= Sergio Stefanutti =

Italian aerospace engineer (1906–1992)

Sergio Stefanutti (1906-1992) was an Italian engineer who specialized in the design of aircraft.

==Biography==
He joined aircraft manufacturer Società Aeronautica Italiana (later renamed SAI Ambrosini following a takeover) in the 1920s.
He was the designer of the first Italian canard fighter, the Ambrosini S.S.4, and then a touring monoplane, the Ambrosini S.7. He developed the S.7 into the Ambrosini SAI.207 and Ambrosini SAI.403; these aircraft were lightweight fighters made entirely of wood.
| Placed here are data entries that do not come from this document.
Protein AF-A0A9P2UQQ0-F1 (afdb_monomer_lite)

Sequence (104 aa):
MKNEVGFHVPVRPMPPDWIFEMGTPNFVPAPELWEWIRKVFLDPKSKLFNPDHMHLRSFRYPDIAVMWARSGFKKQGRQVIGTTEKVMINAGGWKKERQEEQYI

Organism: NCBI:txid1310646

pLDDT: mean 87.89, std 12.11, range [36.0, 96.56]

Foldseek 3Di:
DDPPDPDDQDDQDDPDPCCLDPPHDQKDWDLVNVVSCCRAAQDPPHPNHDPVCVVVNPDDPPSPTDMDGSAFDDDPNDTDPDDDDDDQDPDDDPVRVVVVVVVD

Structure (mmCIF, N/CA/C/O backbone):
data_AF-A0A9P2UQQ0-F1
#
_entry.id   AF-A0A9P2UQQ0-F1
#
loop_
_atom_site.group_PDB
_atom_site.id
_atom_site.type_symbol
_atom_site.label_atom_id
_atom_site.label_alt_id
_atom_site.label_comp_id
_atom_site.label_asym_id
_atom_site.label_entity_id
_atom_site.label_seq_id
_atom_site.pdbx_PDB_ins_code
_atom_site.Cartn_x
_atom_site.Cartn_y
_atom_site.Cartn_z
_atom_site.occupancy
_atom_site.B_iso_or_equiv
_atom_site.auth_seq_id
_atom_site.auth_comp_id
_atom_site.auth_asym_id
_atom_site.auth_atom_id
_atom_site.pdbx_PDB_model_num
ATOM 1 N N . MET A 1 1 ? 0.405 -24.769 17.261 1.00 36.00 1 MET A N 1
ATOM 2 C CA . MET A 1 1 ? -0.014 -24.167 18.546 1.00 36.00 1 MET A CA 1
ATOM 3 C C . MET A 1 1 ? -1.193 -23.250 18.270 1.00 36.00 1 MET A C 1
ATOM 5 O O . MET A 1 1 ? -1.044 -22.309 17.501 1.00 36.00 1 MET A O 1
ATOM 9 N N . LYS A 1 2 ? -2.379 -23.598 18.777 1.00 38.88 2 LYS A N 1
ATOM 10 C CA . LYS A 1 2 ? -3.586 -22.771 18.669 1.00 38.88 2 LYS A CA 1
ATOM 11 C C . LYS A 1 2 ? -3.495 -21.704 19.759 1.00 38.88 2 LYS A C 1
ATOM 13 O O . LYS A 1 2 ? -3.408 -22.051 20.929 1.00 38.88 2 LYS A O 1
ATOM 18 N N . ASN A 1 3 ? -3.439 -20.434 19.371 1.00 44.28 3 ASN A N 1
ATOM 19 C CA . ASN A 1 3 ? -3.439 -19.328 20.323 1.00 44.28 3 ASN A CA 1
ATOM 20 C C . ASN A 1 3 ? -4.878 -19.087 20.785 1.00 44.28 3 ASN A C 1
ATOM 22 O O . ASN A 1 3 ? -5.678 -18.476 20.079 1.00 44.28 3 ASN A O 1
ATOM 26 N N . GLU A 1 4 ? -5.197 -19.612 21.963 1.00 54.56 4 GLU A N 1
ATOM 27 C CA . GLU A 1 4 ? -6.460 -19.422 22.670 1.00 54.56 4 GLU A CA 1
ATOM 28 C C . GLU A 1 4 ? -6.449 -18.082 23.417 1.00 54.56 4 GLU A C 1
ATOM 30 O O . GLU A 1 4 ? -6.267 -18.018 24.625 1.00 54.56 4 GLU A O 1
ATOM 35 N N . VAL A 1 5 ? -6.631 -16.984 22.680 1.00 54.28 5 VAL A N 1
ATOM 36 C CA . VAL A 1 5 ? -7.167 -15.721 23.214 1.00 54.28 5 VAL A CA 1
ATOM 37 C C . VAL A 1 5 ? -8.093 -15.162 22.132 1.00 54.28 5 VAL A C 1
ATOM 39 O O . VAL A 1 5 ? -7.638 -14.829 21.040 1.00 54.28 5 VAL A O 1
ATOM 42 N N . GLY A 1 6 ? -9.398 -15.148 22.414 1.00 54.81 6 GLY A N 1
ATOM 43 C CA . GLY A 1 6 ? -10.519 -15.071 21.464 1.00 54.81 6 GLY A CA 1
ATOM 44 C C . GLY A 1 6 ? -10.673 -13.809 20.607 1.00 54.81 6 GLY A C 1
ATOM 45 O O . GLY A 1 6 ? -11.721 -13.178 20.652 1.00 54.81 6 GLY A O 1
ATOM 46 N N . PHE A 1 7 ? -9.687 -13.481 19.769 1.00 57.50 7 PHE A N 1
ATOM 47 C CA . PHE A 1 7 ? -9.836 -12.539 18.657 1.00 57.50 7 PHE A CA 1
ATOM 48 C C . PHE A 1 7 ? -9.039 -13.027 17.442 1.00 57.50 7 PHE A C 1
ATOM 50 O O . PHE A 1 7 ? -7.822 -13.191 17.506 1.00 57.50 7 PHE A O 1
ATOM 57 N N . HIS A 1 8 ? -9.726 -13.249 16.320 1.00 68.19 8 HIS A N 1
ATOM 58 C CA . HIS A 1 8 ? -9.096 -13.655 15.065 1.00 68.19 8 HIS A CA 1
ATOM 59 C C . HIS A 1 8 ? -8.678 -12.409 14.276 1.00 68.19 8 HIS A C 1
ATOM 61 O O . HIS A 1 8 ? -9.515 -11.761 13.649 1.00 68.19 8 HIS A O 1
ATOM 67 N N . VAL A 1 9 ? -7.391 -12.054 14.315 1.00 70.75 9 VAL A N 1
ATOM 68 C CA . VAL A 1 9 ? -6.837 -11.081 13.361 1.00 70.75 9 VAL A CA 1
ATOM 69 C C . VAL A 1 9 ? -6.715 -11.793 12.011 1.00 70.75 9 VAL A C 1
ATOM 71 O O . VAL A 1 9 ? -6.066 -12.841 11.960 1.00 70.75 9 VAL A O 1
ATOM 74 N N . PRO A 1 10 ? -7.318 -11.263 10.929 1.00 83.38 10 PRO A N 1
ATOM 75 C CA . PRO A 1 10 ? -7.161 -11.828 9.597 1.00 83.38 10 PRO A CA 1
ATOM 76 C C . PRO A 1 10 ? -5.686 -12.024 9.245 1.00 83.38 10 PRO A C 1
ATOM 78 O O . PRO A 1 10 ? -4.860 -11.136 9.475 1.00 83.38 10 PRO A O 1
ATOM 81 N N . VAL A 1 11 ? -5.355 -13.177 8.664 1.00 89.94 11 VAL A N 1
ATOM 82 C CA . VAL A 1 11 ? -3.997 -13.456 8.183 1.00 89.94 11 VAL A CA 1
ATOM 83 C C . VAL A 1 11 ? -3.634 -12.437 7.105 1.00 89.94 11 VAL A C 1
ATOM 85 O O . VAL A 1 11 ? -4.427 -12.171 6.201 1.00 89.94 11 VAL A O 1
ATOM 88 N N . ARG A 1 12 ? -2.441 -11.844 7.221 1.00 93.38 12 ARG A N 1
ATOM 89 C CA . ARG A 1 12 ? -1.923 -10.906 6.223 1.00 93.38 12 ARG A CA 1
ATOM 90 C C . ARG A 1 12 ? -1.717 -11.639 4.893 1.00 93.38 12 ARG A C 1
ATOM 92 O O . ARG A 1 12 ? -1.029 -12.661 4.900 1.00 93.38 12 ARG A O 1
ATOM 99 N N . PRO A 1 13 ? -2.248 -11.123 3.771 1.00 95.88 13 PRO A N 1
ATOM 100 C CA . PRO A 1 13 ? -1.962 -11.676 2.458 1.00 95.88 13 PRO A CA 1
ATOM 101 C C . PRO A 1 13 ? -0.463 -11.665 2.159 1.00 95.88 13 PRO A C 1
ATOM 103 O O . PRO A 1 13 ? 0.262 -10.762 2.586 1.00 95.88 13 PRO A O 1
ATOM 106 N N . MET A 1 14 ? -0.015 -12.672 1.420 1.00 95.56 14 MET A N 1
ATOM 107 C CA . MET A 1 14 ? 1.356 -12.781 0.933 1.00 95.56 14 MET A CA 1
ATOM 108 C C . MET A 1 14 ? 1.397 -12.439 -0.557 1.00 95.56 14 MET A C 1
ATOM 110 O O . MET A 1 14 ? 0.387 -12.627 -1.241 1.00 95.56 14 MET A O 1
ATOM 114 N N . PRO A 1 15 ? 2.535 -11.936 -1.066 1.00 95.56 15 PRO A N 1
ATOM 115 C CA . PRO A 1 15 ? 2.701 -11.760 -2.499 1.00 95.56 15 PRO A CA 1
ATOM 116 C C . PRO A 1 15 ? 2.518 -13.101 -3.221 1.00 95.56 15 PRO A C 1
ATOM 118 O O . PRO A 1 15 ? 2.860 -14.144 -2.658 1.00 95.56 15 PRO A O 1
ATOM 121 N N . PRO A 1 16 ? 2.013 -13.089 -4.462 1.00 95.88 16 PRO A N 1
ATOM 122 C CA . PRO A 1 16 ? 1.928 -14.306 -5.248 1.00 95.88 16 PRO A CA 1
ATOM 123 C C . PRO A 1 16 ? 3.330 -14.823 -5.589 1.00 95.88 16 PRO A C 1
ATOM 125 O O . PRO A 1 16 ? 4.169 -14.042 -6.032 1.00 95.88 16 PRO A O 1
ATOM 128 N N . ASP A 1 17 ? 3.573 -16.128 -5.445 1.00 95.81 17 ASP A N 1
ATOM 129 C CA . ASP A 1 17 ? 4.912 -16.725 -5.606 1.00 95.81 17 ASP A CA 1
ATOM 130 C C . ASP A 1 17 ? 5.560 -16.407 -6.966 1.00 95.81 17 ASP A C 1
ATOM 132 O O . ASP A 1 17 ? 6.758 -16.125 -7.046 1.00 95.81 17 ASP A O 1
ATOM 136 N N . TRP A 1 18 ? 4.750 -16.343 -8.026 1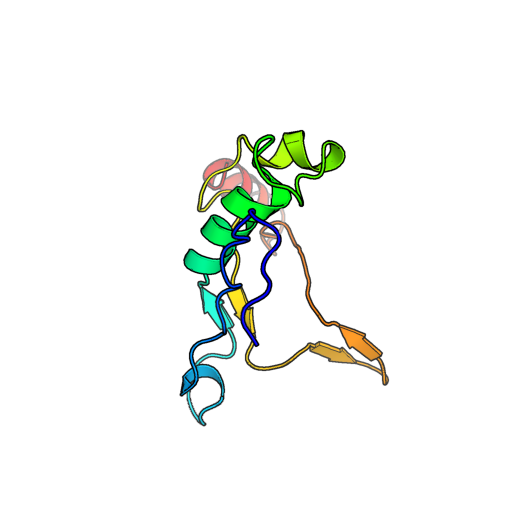.00 96.38 18 TRP A N 1
ATOM 137 C CA . TRP A 1 18 ? 5.213 -16.071 -9.387 1.00 96.38 18 TRP A CA 1
ATOM 138 C C . TRP A 1 18 ? 5.871 -14.690 -9.559 1.00 96.38 18 TRP A C 1
ATOM 140 O O . TRP A 1 18 ? 6.626 -14.479 -10.510 1.00 96.38 18 TRP A O 1
ATOM 150 N N . ILE A 1 19 ? 5.647 -13.718 -8.660 1.00 96.44 19 ILE A N 1
ATOM 151 C CA . ILE A 1 19 ? 6.280 -12.389 -8.787 1.00 96.44 19 ILE A CA 1
ATOM 152 C C . ILE A 1 19 ? 7.811 -12.468 -8.707 1.00 96.44 19 ILE A C 1
ATOM 154 O O . ILE A 1 19 ? 8.514 -11.597 -9.224 1.00 96.44 19 ILE A O 1
ATOM 158 N N . PHE A 1 20 ? 8.346 -13.520 -8.086 1.00 95.06 20 PHE A N 1
ATOM 159 C CA . PHE A 1 20 ? 9.784 -13.735 -7.940 1.00 95.06 20 PHE A CA 1
ATOM 160 C C . PHE A 1 20 ? 10.407 -14.510 -9.111 1.00 95.06 20 PHE A C 1
ATOM 162 O O . PHE A 1 20 ? 11.630 -14.636 -9.170 1.00 95.06 20 PHE A O 1
ATOM 169 N N . GLU A 1 21 ? 9.601 -14.995 -10.057 1.00 95.62 21 GLU A N 1
ATOM 170 C CA . GLU A 1 21 ? 10.077 -15.711 -11.240 1.00 95.62 21 GLU A CA 1
ATOM 171 C C . GLU A 1 21 ? 10.717 -14.777 -12.279 1.00 95.62 21 GLU A C 1
ATOM 173 O O . GLU A 1 21 ? 10.445 -13.573 -12.355 1.00 95.62 21 GLU A O 1
ATOM 178 N N . MET A 1 22 ? 11.586 -15.348 -13.116 1.00 93.69 22 MET A N 1
ATOM 179 C CA . MET A 1 22 ? 12.228 -14.617 -14.206 1.00 93.69 22 MET A CA 1
ATOM 180 C C . MET A 1 22 ? 11.196 -14.255 -15.283 1.00 93.69 22 MET A C 1
ATOM 182 O O . MET A 1 22 ? 10.385 -15.082 -15.682 1.00 93.69 22 MET A O 1
ATOM 186 N N . GLY A 1 23 ? 11.237 -13.016 -15.777 1.00 92.94 23 GLY A N 1
ATOM 187 C CA . GLY A 1 23 ? 10.338 -12.556 -16.842 1.00 92.94 23 GLY A CA 1
ATOM 188 C C . GLY A 1 23 ? 8.973 -12.037 -16.375 1.00 92.94 23 GLY A C 1
ATOM 189 O O . GLY A 1 23 ? 8.200 -11.576 -17.209 1.00 92.94 23 GLY A O 1
ATOM 190 N N . THR A 1 24 ? 8.677 -12.030 -15.069 1.00 95.06 24 THR A N 1
ATOM 191 C CA . THR A 1 24 ? 7.436 -11.423 -14.547 1.00 95.06 24 THR A CA 1
ATOM 192 C C . THR A 1 24 ? 7.577 -9.896 -14.332 1.00 95.06 24 THR A C 1
ATOM 194 O O . THR A 1 24 ? 8.687 -9.347 -14.427 1.00 95.06 24 THR A O 1
ATOM 197 N N . PRO A 1 25 ? 6.487 -9.147 -14.090 1.00 95.44 25 PRO A N 1
ATOM 198 C CA . PRO A 1 25 ? 6.567 -7.727 -13.737 1.00 95.44 25 PRO A CA 1
ATOM 199 C C . PRO A 1 25 ? 7.261 -7.476 -12.387 1.00 95.44 25 PRO A C 1
ATOM 201 O O . PRO A 1 25 ? 7.251 -8.322 -11.500 1.00 95.44 25 PRO A O 1
ATOM 204 N N . ASN A 1 26 ? 7.828 -6.279 -12.196 1.00 93.69 26 ASN A N 1
ATOM 205 C CA . ASN A 1 26 ? 8.422 -5.886 -10.905 1.00 93.69 26 ASN A CA 1
ATOM 206 C C . ASN A 1 26 ? 7.377 -5.559 -9.828 1.00 93.69 26 ASN A C 1
ATOM 208 O O . ASN A 1 26 ? 7.701 -5.592 -8.640 1.00 93.69 26 ASN A O 1
ATOM 212 N N . PHE A 1 27 ? 6.156 -5.225 -10.245 1.00 95.00 27 PHE A N 1
ATOM 213 C CA . PHE A 1 27 ? 5.058 -4.840 -9.370 1.00 95.00 27 PHE A CA 1
ATOM 214 C C . PHE A 1 27 ? 3.770 -5.537 -9.808 1.00 95.00 27 PHE A C 1
ATOM 216 O O . PHE A 1 27 ? 3.529 -5.685 -11.006 1.00 95.00 27 PHE A O 1
ATOM 223 N N . VAL A 1 28 ? 2.934 -5.922 -8.845 1.00 96.19 28 VAL A N 1
ATOM 224 C CA . VAL A 1 28 ? 1.585 -6.458 -9.087 1.00 96.19 28 VAL A CA 1
ATOM 225 C C . VAL A 1 28 ? 0.588 -5.771 -8.151 1.00 96.19 28 VAL A C 1
ATOM 227 O O . VAL A 1 28 ? 0.913 -5.576 -6.976 1.00 96.19 28 VAL A O 1
ATOM 230 N N . PRO A 1 29 ? -0.613 -5.394 -8.628 1.00 95.50 29 PRO A N 1
ATOM 231 C CA . PRO A 1 29 ? -1.677 -4.907 -7.756 1.00 95.50 29 PRO A CA 1
ATOM 232 C C . PRO A 1 29 ? -1.974 -5.890 -6.618 1.00 95.50 29 PRO A C 1
ATOM 234 O O . PRO A 1 29 ? -2.001 -7.098 -6.833 1.00 95.50 29 PRO A O 1
ATOM 237 N N . ALA A 1 30 ? -2.221 -5.355 -5.425 1.00 96.00 30 ALA A N 1
ATOM 238 C CA . ALA A 1 30 ? -2.517 -6.111 -4.210 1.00 96.00 30 ALA A CA 1
ATOM 239 C C . ALA A 1 30 ? -3.846 -5.638 -3.574 1.00 96.00 30 ALA A C 1
ATOM 241 O O . ALA A 1 30 ? -3.843 -5.120 -2.449 1.00 96.00 30 ALA A O 1
ATOM 242 N N . PRO A 1 31 ? -4.993 -5.720 -4.284 1.00 94.00 31 PRO A N 1
ATOM 243 C CA . PRO A 1 31 ? -6.288 -5.292 -3.743 1.00 94.00 31 PRO A CA 1
ATOM 244 C C . PRO A 1 31 ?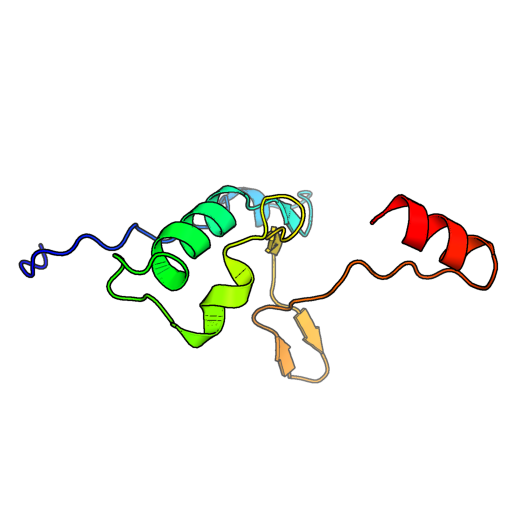 -6.660 -6.034 -2.449 1.00 94.00 31 PRO A C 1
ATOM 246 O O . PRO A 1 31 ? -7.217 -5.436 -1.527 1.00 94.00 31 PRO A O 1
ATOM 249 N N . GLU A 1 32 ? -6.274 -7.303 -2.326 1.00 94.12 32 GLU A N 1
ATOM 250 C CA . GLU A 1 32 ? -6.455 -8.120 -1.127 1.00 94.12 32 GLU A CA 1
ATOM 251 C C . GLU A 1 32 ? -5.714 -7.547 0.087 1.00 94.12 32 GLU A C 1
ATOM 253 O O . GLU A 1 32 ? -6.199 -7.624 1.220 1.00 94.12 32 GLU A O 1
ATOM 258 N N . LEU A 1 33 ? -4.556 -6.918 -0.134 1.00 94.88 33 LEU A N 1
ATOM 259 C CA . LEU A 1 33 ? -3.795 -6.283 0.932 1.00 94.88 33 LEU A CA 1
ATOM 260 C C . LEU A 1 33 ? -4.477 -4.994 1.404 1.00 94.88 33 LEU A C 1
ATOM 262 O O . LEU A 1 33 ? -4.485 -4.722 2.605 1.00 94.88 33 LEU A O 1
ATOM 266 N N . TRP A 1 34 ? -5.104 -4.231 0.502 1.00 94.94 34 TRP A N 1
ATOM 267 C CA . TRP A 1 34 ? -5.918 -3.074 0.889 1.00 94.94 34 TRP A CA 1
ATOM 268 C C . TRP A 1 34 ? -7.132 -3.486 1.727 1.00 94.94 34 TRP A C 1
ATOM 270 O O . TRP A 1 34 ? -7.393 -2.893 2.776 1.00 94.94 34 TRP A O 1
ATOM 280 N N . GLU A 1 35 ? -7.845 -4.542 1.330 1.00 93.12 35 GLU A N 1
ATOM 281 C CA . GLU A 1 35 ? -8.950 -5.080 2.128 1.00 93.12 35 GLU A CA 1
ATOM 282 C C . GLU A 1 35 ? -8.496 -5.522 3.521 1.00 93.12 35 GLU A C 1
ATOM 284 O O . GLU A 1 35 ? -9.175 -5.252 4.517 1.00 93.12 35 GLU A O 1
ATOM 289 N N . TRP A 1 36 ? -7.339 -6.179 3.600 1.00 95.12 36 TRP A N 1
ATOM 290 C CA . TRP A 1 36 ? -6.743 -6.576 4.867 1.00 95.12 36 TRP A CA 1
ATOM 291 C C . TRP A 1 36 ? -6.390 -5.360 5.734 1.00 95.12 36 TRP A C 1
ATOM 293 O O . TRP A 1 36 ? -6.782 -5.324 6.899 1.00 95.12 36 TRP A O 1
ATOM 303 N N . ILE A 1 37 ? -5.754 -4.322 5.174 1.00 94.44 37 ILE A N 1
ATOM 304 C CA . ILE A 1 37 ? -5.452 -3.068 5.890 1.00 94.44 37 ILE A CA 1
ATOM 305 C C . ILE A 1 37 ? -6.733 -2.443 6.451 1.00 94.44 37 ILE A C 1
ATOM 307 O O . ILE A 1 37 ? -6.771 -2.076 7.628 1.00 94.44 37 ILE A O 1
ATOM 311 N N . ARG A 1 38 ? -7.802 -2.369 5.646 1.00 93.69 38 ARG A N 1
ATOM 312 C CA . ARG A 1 38 ? -9.096 -1.823 6.079 1.00 93.69 38 ARG A CA 1
ATOM 313 C C . ARG A 1 38 ? -9.676 -2.590 7.264 1.00 93.69 38 ARG A C 1
ATOM 315 O O . ARG A 1 38 ? -10.121 -1.965 8.222 1.00 93.69 38 ARG A O 1
ATOM 322 N N . LYS A 1 39 ? -9.659 -3.924 7.208 1.00 92.94 39 LYS A N 1
ATOM 323 C CA . LYS A 1 39 ? -10.193 -4.793 8.270 1.00 92.94 39 LYS A CA 1
ATOM 324 C C . LYS A 1 39 ? -9.337 -4.759 9.535 1.00 92.94 39 LYS A C 1
ATOM 326 O O . LYS A 1 39 ? -9.881 -4.843 10.627 1.00 92.94 39 LYS A O 1
ATOM 331 N N . VAL A 1 40 ? -8.015 -4.655 9.402 1.00 94.00 40 VAL A N 1
ATOM 332 C CA . VAL A 1 40 ? -7.086 -4.794 10.532 1.00 94.00 40 VAL A CA 1
ATOM 333 C C . VAL A 1 40 ? -6.781 -3.466 11.210 1.00 94.00 40 VAL A C 1
ATOM 335 O O . VAL A 1 40 ? -6.801 -3.411 12.436 1.00 94.00 40 VAL A O 1
ATOM 338 N N . PHE A 1 41 ? -6.521 -2.404 10.453 1.00 94.38 41 PHE A N 1
ATOM 339 C CA . PHE A 1 41 ? -6.046 -1.137 11.018 1.00 94.38 41 PHE A CA 1
ATOM 340 C C . PHE A 1 41 ? -7.088 -0.022 10.991 1.00 94.38 41 PHE A C 1
ATOM 342 O O . PHE A 1 41 ? -6.980 0.909 11.785 1.00 94.38 41 PHE A O 1
ATOM 349 N N . LEU A 1 42 ? -8.084 -0.095 10.098 1.00 94.56 42 LEU A N 1
ATOM 350 C CA . LEU A 1 42 ? -9.066 0.983 9.900 1.00 94.56 42 LEU A CA 1
ATOM 351 C C . LEU A 1 42 ? -10.456 0.663 10.466 1.00 94.56 42 LEU A C 1
ATOM 353 O O . LEU A 1 42 ? -11.348 1.514 10.405 1.00 94.56 42 LEU A O 1
ATOM 357 N N . ASP A 1 43 ? -10.672 -0.548 10.985 1.00 92.88 43 ASP A N 1
ATOM 358 C CA . ASP A 1 43 ? -11.925 -0.943 11.627 1.00 92.88 43 ASP A CA 1
ATOM 359 C C . ASP A 1 43 ? -11.870 -0.707 13.141 1.00 92.88 43 ASP A C 1
ATOM 361 O O . ASP A 1 43 ? -11.113 -1.416 13.790 1.00 92.88 43 ASP A O 1
ATOM 365 N N . PRO A 1 44 ? -12.686 0.193 13.732 1.00 93.38 44 PRO A N 1
ATOM 366 C CA . PRO A 1 44 ? -12.783 0.378 15.182 1.00 93.38 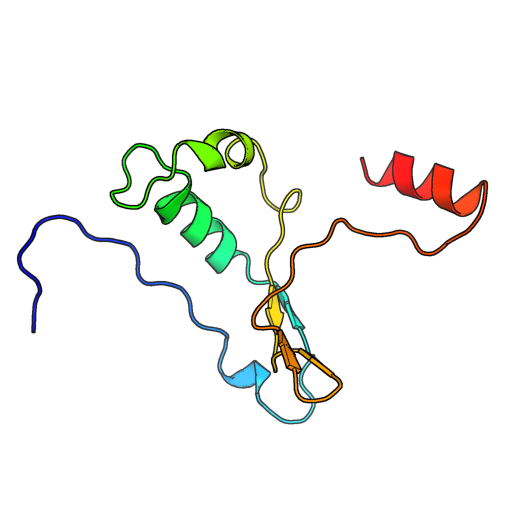44 PRO A CA 1
ATOM 367 C C . PRO A 1 44 ? -13.080 -0.895 15.978 1.00 93.38 44 PRO A C 1
ATOM 369 O O . PRO A 1 44 ? -12.824 -0.941 17.177 1.00 93.38 44 PRO A O 1
ATOM 372 N N . LYS A 1 45 ? -13.636 -1.929 15.334 1.00 91.62 45 LYS A N 1
ATOM 373 C CA . LYS A 1 45 ? -13.868 -3.240 15.955 1.00 91.62 45 LYS A CA 1
ATOM 374 C C . LYS A 1 45 ? -12.626 -4.137 15.958 1.00 91.62 45 LYS A C 1
ATOM 376 O O . LYS A 1 45 ? -12.622 -5.163 16.635 1.00 91.62 45 LYS A O 1
ATOM 381 N N . SER A 1 46 ? -11.593 -3.791 15.193 1.00 91.38 46 SER A N 1
ATOM 382 C CA . SER A 1 46 ? -10.337 -4.529 15.149 1.00 91.38 46 SER A CA 1
ATOM 383 C C . SER A 1 46 ? -9.473 -4.219 16.364 1.00 91.38 46 SER A C 1
ATOM 385 O O . SER A 1 46 ? -9.344 -3.077 16.794 1.00 91.38 46 SER A O 1
ATOM 387 N N . LYS A 1 47 ? -8.780 -5.242 16.864 1.00 90.31 47 LYS A N 1
ATOM 388 C CA . LYS A 1 47 ? -7.802 -5.097 17.948 1.00 90.31 47 LYS A CA 1
ATOM 389 C C . LYS A 1 47 ? -6.616 -4.204 17.568 1.00 90.31 47 LYS A C 1
ATOM 391 O O . LYS A 1 47 ? -6.029 -3.572 18.438 1.00 90.31 47 LYS A O 1
ATOM 396 N N . LEU A 1 48 ? -6.242 -4.195 16.289 1.00 93.56 48 LEU A N 1
ATOM 397 C CA . LEU A 1 48 ? -5.130 -3.395 15.767 1.00 93.56 48 LEU A CA 1
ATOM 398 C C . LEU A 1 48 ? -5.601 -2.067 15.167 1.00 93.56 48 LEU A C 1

Stefanutti is also the first planner of a war aircraft of series operating by remote control, built by Aerolombarda and ready for operations during the period of armistice. In the postwar Stefanutti was applied to the reaction flight, coming to plan and then to realize the first hunting jet plane of national planning, that takings the name of Aerfer Sagittario 2. This aircraft is visible in the Italian Air Force Museum near Bracciano (Rome); together with the following development that it also foresaw the use of a rocket besides the turbojet to increase the push and the speed of interception. This aircraft, in the second variation, is the first Italian aircraft to break the sound barrier; subsequently it was not adopted by Italian Air Force.

==Bibliography==

Ciampaglia, Giuseppe: "Dal SAI Ambrosini Sagittario all'Aerfer Leone. Storia dei primi caccia supersonici italiani realizzati da Sergio Stefanutti". IBN editore Roma 2004 ISBN 88-7565-000-4.